On 06/01/2017 10:13 AM, Carlos O'Donell wrote:
> On 05/20/2017 08:43 PM, Paul Eggert wrote:
>> Carlos O'Donell wrote:
>>> The dynamic array growth factor appears to be a value of 2, and
>>> that doesn't match best practice nor academic literature. I would
>>> be happier with a growth factor closer to 1.5.
>>
>> For what it's worth, Gnulib (which has supported dynamically
>> growabable arrays for some time) generates the new size via "n += n /
>> 2 + 1;" by default. This guarantees growth even if N is zero, and
>> approximates the growth factor of 1.5 that you're suggesting. (The
>> code also checks for integer overflow of course.) The caller can ask
>> for a different amount of growth, if necessary.
> 
> The growth factor is related to the underlying storage being used by 
> the dynamic array. If the storage had such properties that the array
> could be grown in-place and to any size with zero cost, then the growth
> could be incredibly small and size kept optimal. Since no underlying storage
> has those properties at all times we choose a growth factor that maps to the
> properties that are present. Here, those properties are a function
> of the underlying system allocator, how it calls mmap, when, how often,
> and the costs associated with it.

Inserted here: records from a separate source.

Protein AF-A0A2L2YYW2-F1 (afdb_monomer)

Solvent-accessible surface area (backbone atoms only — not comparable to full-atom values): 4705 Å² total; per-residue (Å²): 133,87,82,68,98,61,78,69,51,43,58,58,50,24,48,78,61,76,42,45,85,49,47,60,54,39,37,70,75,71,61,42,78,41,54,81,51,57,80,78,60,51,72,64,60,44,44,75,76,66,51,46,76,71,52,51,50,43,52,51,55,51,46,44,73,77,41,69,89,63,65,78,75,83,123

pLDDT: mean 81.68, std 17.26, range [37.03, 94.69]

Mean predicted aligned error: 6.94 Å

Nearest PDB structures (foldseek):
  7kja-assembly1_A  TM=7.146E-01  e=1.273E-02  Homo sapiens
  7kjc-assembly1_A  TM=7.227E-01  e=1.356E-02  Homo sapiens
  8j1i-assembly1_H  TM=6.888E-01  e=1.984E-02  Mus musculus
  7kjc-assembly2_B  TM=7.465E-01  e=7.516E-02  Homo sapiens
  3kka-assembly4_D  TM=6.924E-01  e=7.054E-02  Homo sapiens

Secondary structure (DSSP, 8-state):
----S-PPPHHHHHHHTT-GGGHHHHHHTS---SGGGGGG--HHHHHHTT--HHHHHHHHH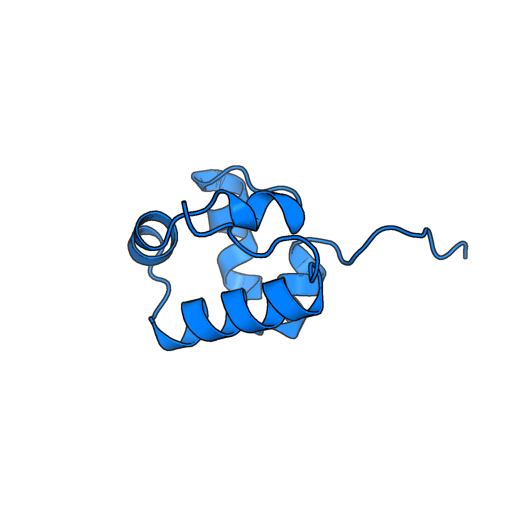HHHHH-TT------

Foldseek 3Di:
DDPDPDFDWPQRLCVVLVNNVCVCCCCPVVVDGGLVCVLVQDPVNCVVSPHDPVSVVSSVVSSCVRPVVSPPPDD

Structure (mmCIF, N/CA/C/O backbone):
data_AF-A0A2L2YYW2-F1
#
_entry.id   AF-A0A2L2YYW2-F1
#
loop_
_atom_site.group_PDB
_atom_site.id
_atom_site.type_symbol
_atom_site.label_atom_id
_atom_site.label_alt_id
_atom_site.label_comp_id
_atom_site.label_asym_id
_atom_site.label_entity_id
_atom_site.label_seq_id
_atom_site.pdbx_PDB_ins_code
_atom_site.Cartn_x
_atom_site.Cartn_y
_atom_site.Cartn_z
_atom_site.occupancy
_atom_site.B_iso_or_equiv
_atom_site.auth_seq_id
_atom_site.auth_comp_id
_atom_site.auth_asym_id
_atom_site.auth_atom_id
_atom_site.pdbx_PDB_model_num
ATOM 1 N N . MET A 1 1 ? 10.532 21.537 -11.414 1.00 38.56 1 MET A N 1
ATOM 2 C CA . MET A 1 1 ? 9.243 20.980 -10.949 1.00 38.56 1 MET A CA 1
ATOM 3 C C . MET A 1 1 ? 9.412 20.609 -9.487 1.00 38.56 1 MET A C 1
ATOM 5 O O . MET A 1 1 ? 10.330 19.865 -9.178 1.00 38.56 1 MET A O 1
ATOM 9 N N . SER A 1 2 ? 8.647 21.242 -8.595 1.00 37.03 2 SER A N 1
ATOM 10 C CA . SER A 1 2 ? 8.804 21.113 -7.139 1.00 37.03 2 SER A CA 1
ATOM 11 C C . SER A 1 2 ? 8.468 19.687 -6.697 1.00 37.03 2 SER A C 1
ATOM 13 O O . SER A 1 2 ? 7.320 19.263 -6.823 1.00 37.03 2 SER A O 1
ATOM 15 N N . VAL A 1 3 ? 9.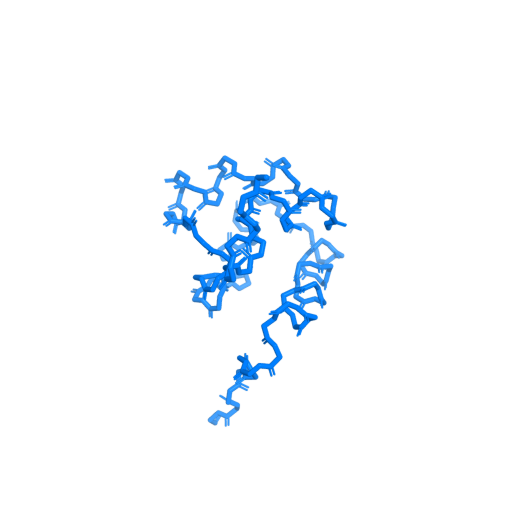460 18.931 -6.222 1.00 44.91 3 VAL A N 1
ATOM 16 C CA . VAL A 1 3 ? 9.236 17.618 -5.604 1.00 44.91 3 VAL A CA 1
ATOM 17 C C . VAL A 1 3 ? 8.744 17.853 -4.179 1.00 44.91 3 VAL A C 1
ATOM 19 O O . VAL A 1 3 ? 9.509 18.068 -3.245 1.00 44.91 3 VAL A O 1
ATOM 22 N N . MET A 1 4 ? 7.423 17.920 -4.038 1.00 44.16 4 MET A N 1
ATOM 23 C CA . MET A 1 4 ? 6.768 18.055 -2.745 1.00 44.16 4 MET A CA 1
ATOM 24 C C . MET A 1 4 ? 7.098 16.851 -1.863 1.00 44.16 4 MET A C 1
ATOM 26 O O . MET A 1 4 ? 6.976 15.700 -2.269 1.00 44.16 4 MET A O 1
ATOM 30 N N . THR A 1 5 ? 7.475 17.164 -0.632 1.00 48.00 5 THR A N 1
ATOM 31 C CA . THR A 1 5 ? 7.750 16.307 0.523 1.00 48.00 5 THR A CA 1
ATOM 32 C C . THR A 1 5 ? 6.510 15.539 1.008 1.00 48.00 5 THR A C 1
ATOM 34 O O . THR A 1 5 ? 6.117 15.612 2.171 1.00 48.00 5 THR A O 1
ATOM 37 N N . LYS A 1 6 ? 5.856 14.797 0.113 1.00 55.03 6 LYS A N 1
ATOM 38 C CA . LYS A 1 6 ? 4.763 13.873 0.422 1.00 55.03 6 LYS A CA 1
ATOM 39 C C . LYS A 1 6 ? 5.188 12.487 -0.056 1.00 55.03 6 LYS A C 1
ATOM 41 O O . LYS A 1 6 ? 5.712 12.363 -1.156 1.00 55.03 6 LYS A O 1
ATOM 46 N N . GLY A 1 7 ? 5.025 11.469 0.792 1.00 65.75 7 GLY A N 1
ATOM 47 C CA . GLY A 1 7 ? 5.333 10.077 0.443 1.00 65.75 7 GLY A CA 1
ATOM 48 C C . GLY A 1 7 ? 4.613 9.614 -0.836 1.00 65.75 7 GLY A C 1
ATOM 49 O O . GLY A 1 7 ? 3.745 10.335 -1.337 1.00 65.75 7 GLY A O 1
ATOM 50 N N . PRO A 1 8 ? 4.953 8.427 -1.371 1.00 81.38 8 PRO A N 1
ATOM 51 C CA . PRO A 1 8 ? 4.382 7.947 -2.628 1.00 81.38 8 PRO A CA 1
ATOM 52 C C . PRO A 1 8 ? 2.853 7.948 -2.579 1.00 81.38 8 PRO A C 1
ATOM 54 O O . PRO A 1 8 ? 2.242 7.706 -1.530 1.00 81.38 8 PRO A O 1
ATOM 57 N N . THR A 1 9 ? 2.223 8.214 -3.724 1.00 89.44 9 THR A N 1
ATOM 58 C CA . THR A 1 9 ? 0.773 8.054 -3.835 1.00 89.44 9 THR A CA 1
ATOM 59 C C . THR A 1 9 ? 0.401 6.579 -3.660 1.00 89.44 9 THR A C 1
ATOM 61 O O . THR A 1 9 ? 1.241 5.692 -3.824 1.00 89.44 9 THR A O 1
ATOM 64 N N . LEU A 1 10 ? -0.866 6.288 -3.335 1.00 90.25 10 LEU A N 1
ATOM 65 C CA . LEU A 1 10 ? -1.331 4.898 -3.227 1.00 90.25 10 LEU A CA 1
ATOM 66 C C . LEU A 1 10 ? -1.061 4.116 -4.522 1.00 90.25 10 LEU A C 1
ATOM 68 O O . LEU A 1 10 ? -0.666 2.958 -4.462 1.00 90.25 10 LEU A O 1
ATOM 72 N N . TYR A 1 11 ? -1.241 4.755 -5.679 1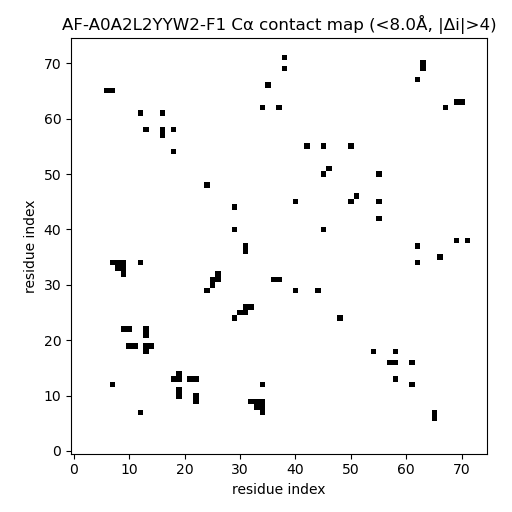.00 91.44 11 TYR A N 1
ATOM 73 C CA . TYR A 1 11 ? -0.995 4.121 -6.967 1.00 91.44 11 TYR A CA 1
ATOM 74 C C . TYR A 1 11 ? 0.491 3.813 -7.184 1.00 91.44 11 TYR A C 1
ATOM 76 O O . TYR A 1 11 ? 0.813 2.672 -7.498 1.00 91.44 11 TYR A O 1
ATOM 84 N N . ASP A 1 12 ? 1.392 4.776 -6.950 1.00 91.44 12 ASP A N 1
ATOM 85 C CA . ASP A 1 12 ? 2.842 4.568 -7.115 1.00 91.44 12 ASP A CA 1
ATOM 86 C C . ASP A 1 12 ? 3.365 3.475 -6.175 1.00 91.44 12 ASP A C 1
ATOM 88 O O . ASP A 1 12 ? 4.153 2.617 -6.569 1.00 91.44 12 ASP A O 1
ATOM 92 N N . PHE A 1 13 ? 2.867 3.471 -4.937 1.00 91.88 13 PHE A N 1
ATOM 93 C CA . PHE A 1 13 ? 3.175 2.452 -3.943 1.00 91.88 13 PHE A CA 1
ATOM 94 C C . PHE A 1 13 ? 2.753 1.051 -4.402 1.00 91.88 13 PHE A C 1
ATOM 96 O O . PHE A 1 13 ? 3.532 0.101 -4.319 1.00 91.88 13 PHE A O 1
ATOM 103 N N . LEU A 1 14 ? 1.517 0.916 -4.891 1.00 92.88 14 LEU A N 1
ATOM 104 C CA . LEU A 1 14 ? 1.010 -0.358 -5.388 1.00 92.88 14 LEU A CA 1
ATOM 105 C C . LEU A 1 14 ? 1.729 -0.781 -6.669 1.00 92.88 14 LEU A C 1
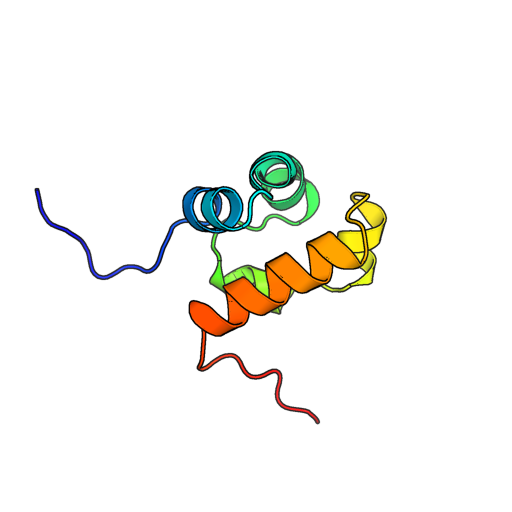ATOM 107 O O . LEU A 1 14 ? 1.983 -1.966 -6.847 1.00 92.88 14 LEU A O 1
ATOM 111 N N . LEU A 1 15 ? 2.087 0.160 -7.542 1.00 93.00 15 LEU A N 1
ATOM 112 C CA . LEU A 1 15 ? 2.840 -0.116 -8.761 1.00 93.00 15 LEU A CA 1
ATOM 113 C C . LEU A 1 15 ? 4.210 -0.729 -8.446 1.00 93.00 15 LEU A C 1
ATOM 115 O O . LEU A 1 15 ? 4.551 -1.759 -9.019 1.00 93.00 15 LEU A O 1
ATOM 119 N N . GLU A 1 16 ? 4.956 -0.164 -7.494 1.00 91.44 16 GLU A N 1
ATOM 120 C CA . GLU A 1 16 ? 6.263 -0.701 -7.077 1.00 91.44 16 GLU A CA 1
ATOM 121 C C . GLU A 1 16 ? 6.156 -2.065 -6.377 1.00 91.44 16 GLU A C 1
ATOM 123 O O . GLU A 1 16 ? 7.098 -2.857 -6.406 1.00 91.44 16 GLU A O 1
ATOM 128 N N . ALA A 1 17 ? 5.011 -2.348 -5.750 1.00 91.00 17 ALA A N 1
ATOM 129 C CA . ALA A 1 17 ? 4.715 -3.640 -5.138 1.00 91.00 17 ALA A CA 1
ATOM 130 C C . ALA A 1 17 ? 4.161 -4.681 -6.133 1.00 91.00 17 ALA A C 1
ATOM 132 O O . ALA A 1 17 ? 3.907 -5.814 -5.720 1.00 91.00 17 ALA A O 1
ATOM 133 N N . GLU A 1 18 ? 3.966 -4.312 -7.406 1.00 93.56 18 GLU A N 1
ATOM 134 C CA . GLU A 1 18 ? 3.263 -5.100 -8.435 1.00 93.56 18 GLU A CA 1
ATOM 135 C C . GLU A 1 18 ? 1.792 -5.418 -8.079 1.00 93.56 18 GLU A C 1
ATOM 137 O O . GLU A 1 18 ? 1.221 -6.419 -8.504 1.00 93.56 18 GLU A O 1
ATOM 142 N N . LEU A 1 19 ? 1.153 -4.542 -7.301 1.00 94.69 19 LEU A N 1
ATOM 143 C CA . LEU A 1 19 ? -0.223 -4.649 -6.796 1.00 94.69 19 LEU A CA 1
ATOM 144 C C . LEU A 1 19 ? -1.146 -3.546 -7.340 1.00 94.69 19 LEU A C 1
ATOM 146 O O . LEU A 1 19 ? -2.227 -3.316 -6.799 1.00 94.69 19 LEU A O 1
ATOM 150 N N . SER A 1 20 ? -0.745 -2.834 -8.399 1.00 93.50 20 SER A N 1
ATOM 151 C CA . SER A 1 20 ? -1.513 -1.716 -8.980 1.00 93.50 20 SER A CA 1
ATOM 152 C C . SER A 1 20 ? -2.925 -2.107 -9.431 1.00 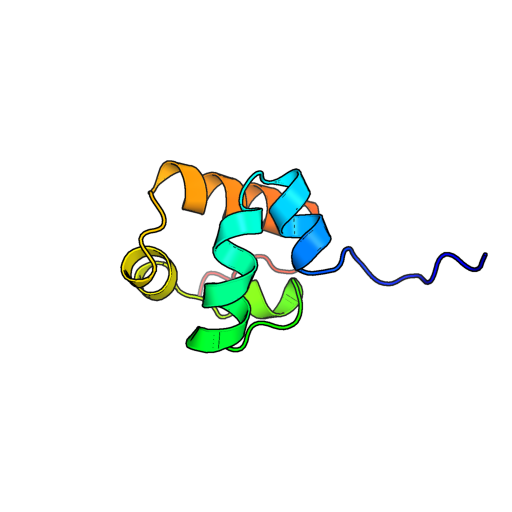93.50 20 SER A C 1
ATOM 154 O O . SER A 1 20 ? -3.828 -1.273 -9.407 1.00 93.50 20 SER A O 1
ATOM 156 N N . HIS A 1 21 ? -3.153 -3.378 -9.761 1.00 93.00 21 HIS A N 1
ATOM 157 C CA . HIS A 1 21 ? -4.471 -3.917 -10.099 1.00 93.00 21 HIS A CA 1
ATOM 158 C C . HIS A 1 21 ? -5.468 -3.867 -8.924 1.00 93.00 21 HIS A C 1
ATOM 160 O O . HIS A 1 21 ? -6.667 -3.727 -9.155 1.00 93.00 21 HIS A O 1
ATOM 166 N N . TYR A 1 22 ? -4.990 -3.857 -7.672 1.00 93.31 22 TYR A N 1
ATOM 167 C CA . TYR A 1 22 ? -5.832 -3.666 -6.484 1.00 93.31 22 TYR A CA 1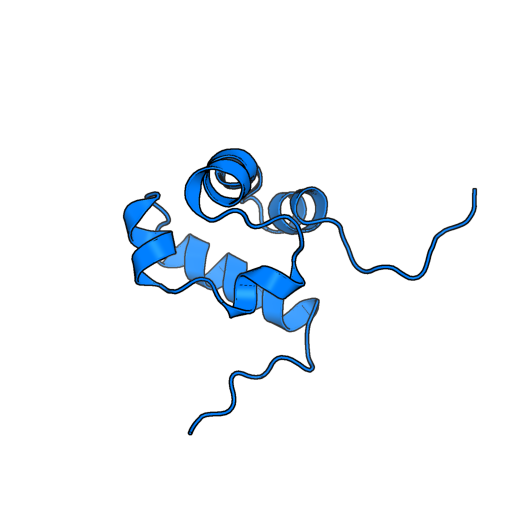
ATOM 168 C C . TYR A 1 22 ? -6.165 -2.196 -6.194 1.00 93.31 22 TYR A C 1
ATOM 170 O O . TYR A 1 22 ? -6.921 -1.913 -5.268 1.00 93.31 22 TYR A O 1
ATOM 178 N N . PHE A 1 23 ? -5.662 -1.234 -6.975 1.00 92.56 23 PHE A N 1
ATOM 179 C CA . PHE A 1 23 ? -5.941 0.186 -6.739 1.00 92.56 23 PHE A CA 1
ATOM 180 C C . PHE A 1 23 ? -7.440 0.509 -6.794 1.00 92.56 23 PHE A C 1
ATOM 182 O O . PHE A 1 23 ? -7.945 1.243 -5.947 1.00 92.56 23 PHE A O 1
ATOM 189 N N . SER A 1 24 ? -8.154 -0.053 -7.774 1.00 92.75 24 SER A N 1
ATOM 190 C CA . SER A 1 24 ? -9.599 0.148 -7.919 1.00 92.75 24 SER A CA 1
ATOM 191 C C . SER A 1 24 ? -10.383 -0.390 -6.712 1.00 92.75 24 SER A C 1
ATOM 193 O O . SER A 1 24 ? -11.081 0.415 -6.095 1.00 92.75 24 SER A O 1
ATOM 195 N N . PRO A 1 25 ? -10.249 -1.669 -6.300 1.00 92.25 25 PRO A N 1
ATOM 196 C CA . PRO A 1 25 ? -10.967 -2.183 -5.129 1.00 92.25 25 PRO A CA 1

In general I'm surprised to see that 1.5
> is a universally good constant, then again, most OS have similar subsystems
> when it comes to allocators and virtual memory.
FWIW, we use a 1.5 growth factor for similar situations within GCC.


> 
> I don't know that having the caller ask for different growth is going to be
> initially useful in glibc so I'm not going to ask for this in the API.
> 
>>> Can we make the choice to have dynarray always heap allocated?
>>
>> In Gnulib we've found it better to support initial buffers on the
>> stack, as an option. Commonly these initial buffers are already big
>> enough, which is a performance win in the typical case.
> 
> OK. Thanks for the data point here.
And I'll chime in here that based on experiences within glibc that
alloca and vlas are ultimately a bad idea.  Yes, they can be orders of
magnitude more efficient than hitting the heap, but time and time again
they've been mis-managed leading to security vulnerabilities.  Walk
through the CVEs for glibc over the last 10 years and count how many are
related to dynamic stack allocations.

IMHO dynamic stack allocations should not be exposed to developers.  We
simply get them wrong too often.

I'll climb down off the soapbox now...



>> Why impose this requirement? In Gnulib the caller can specify an
>> initial size, but this is optional. The default initial size is
>> chosen to be efficient for the underlying malloc implementation. It
>> would seem odd to require callers to know this implementation
>> detail.
> 
> I see your point. Having the caller convey that no information is relevant
> in the context allows the implementation to choose something optimal given
> the backing store. And we have some use cases like this in the loader.
> At most we know we have say one link map, but how many more there are after
> is completely unknown (unless we had statistical data to guide us).
We've found in GCC that an initial size is useful for growable arrays.
Often we know enough to guess the common size for particular objects.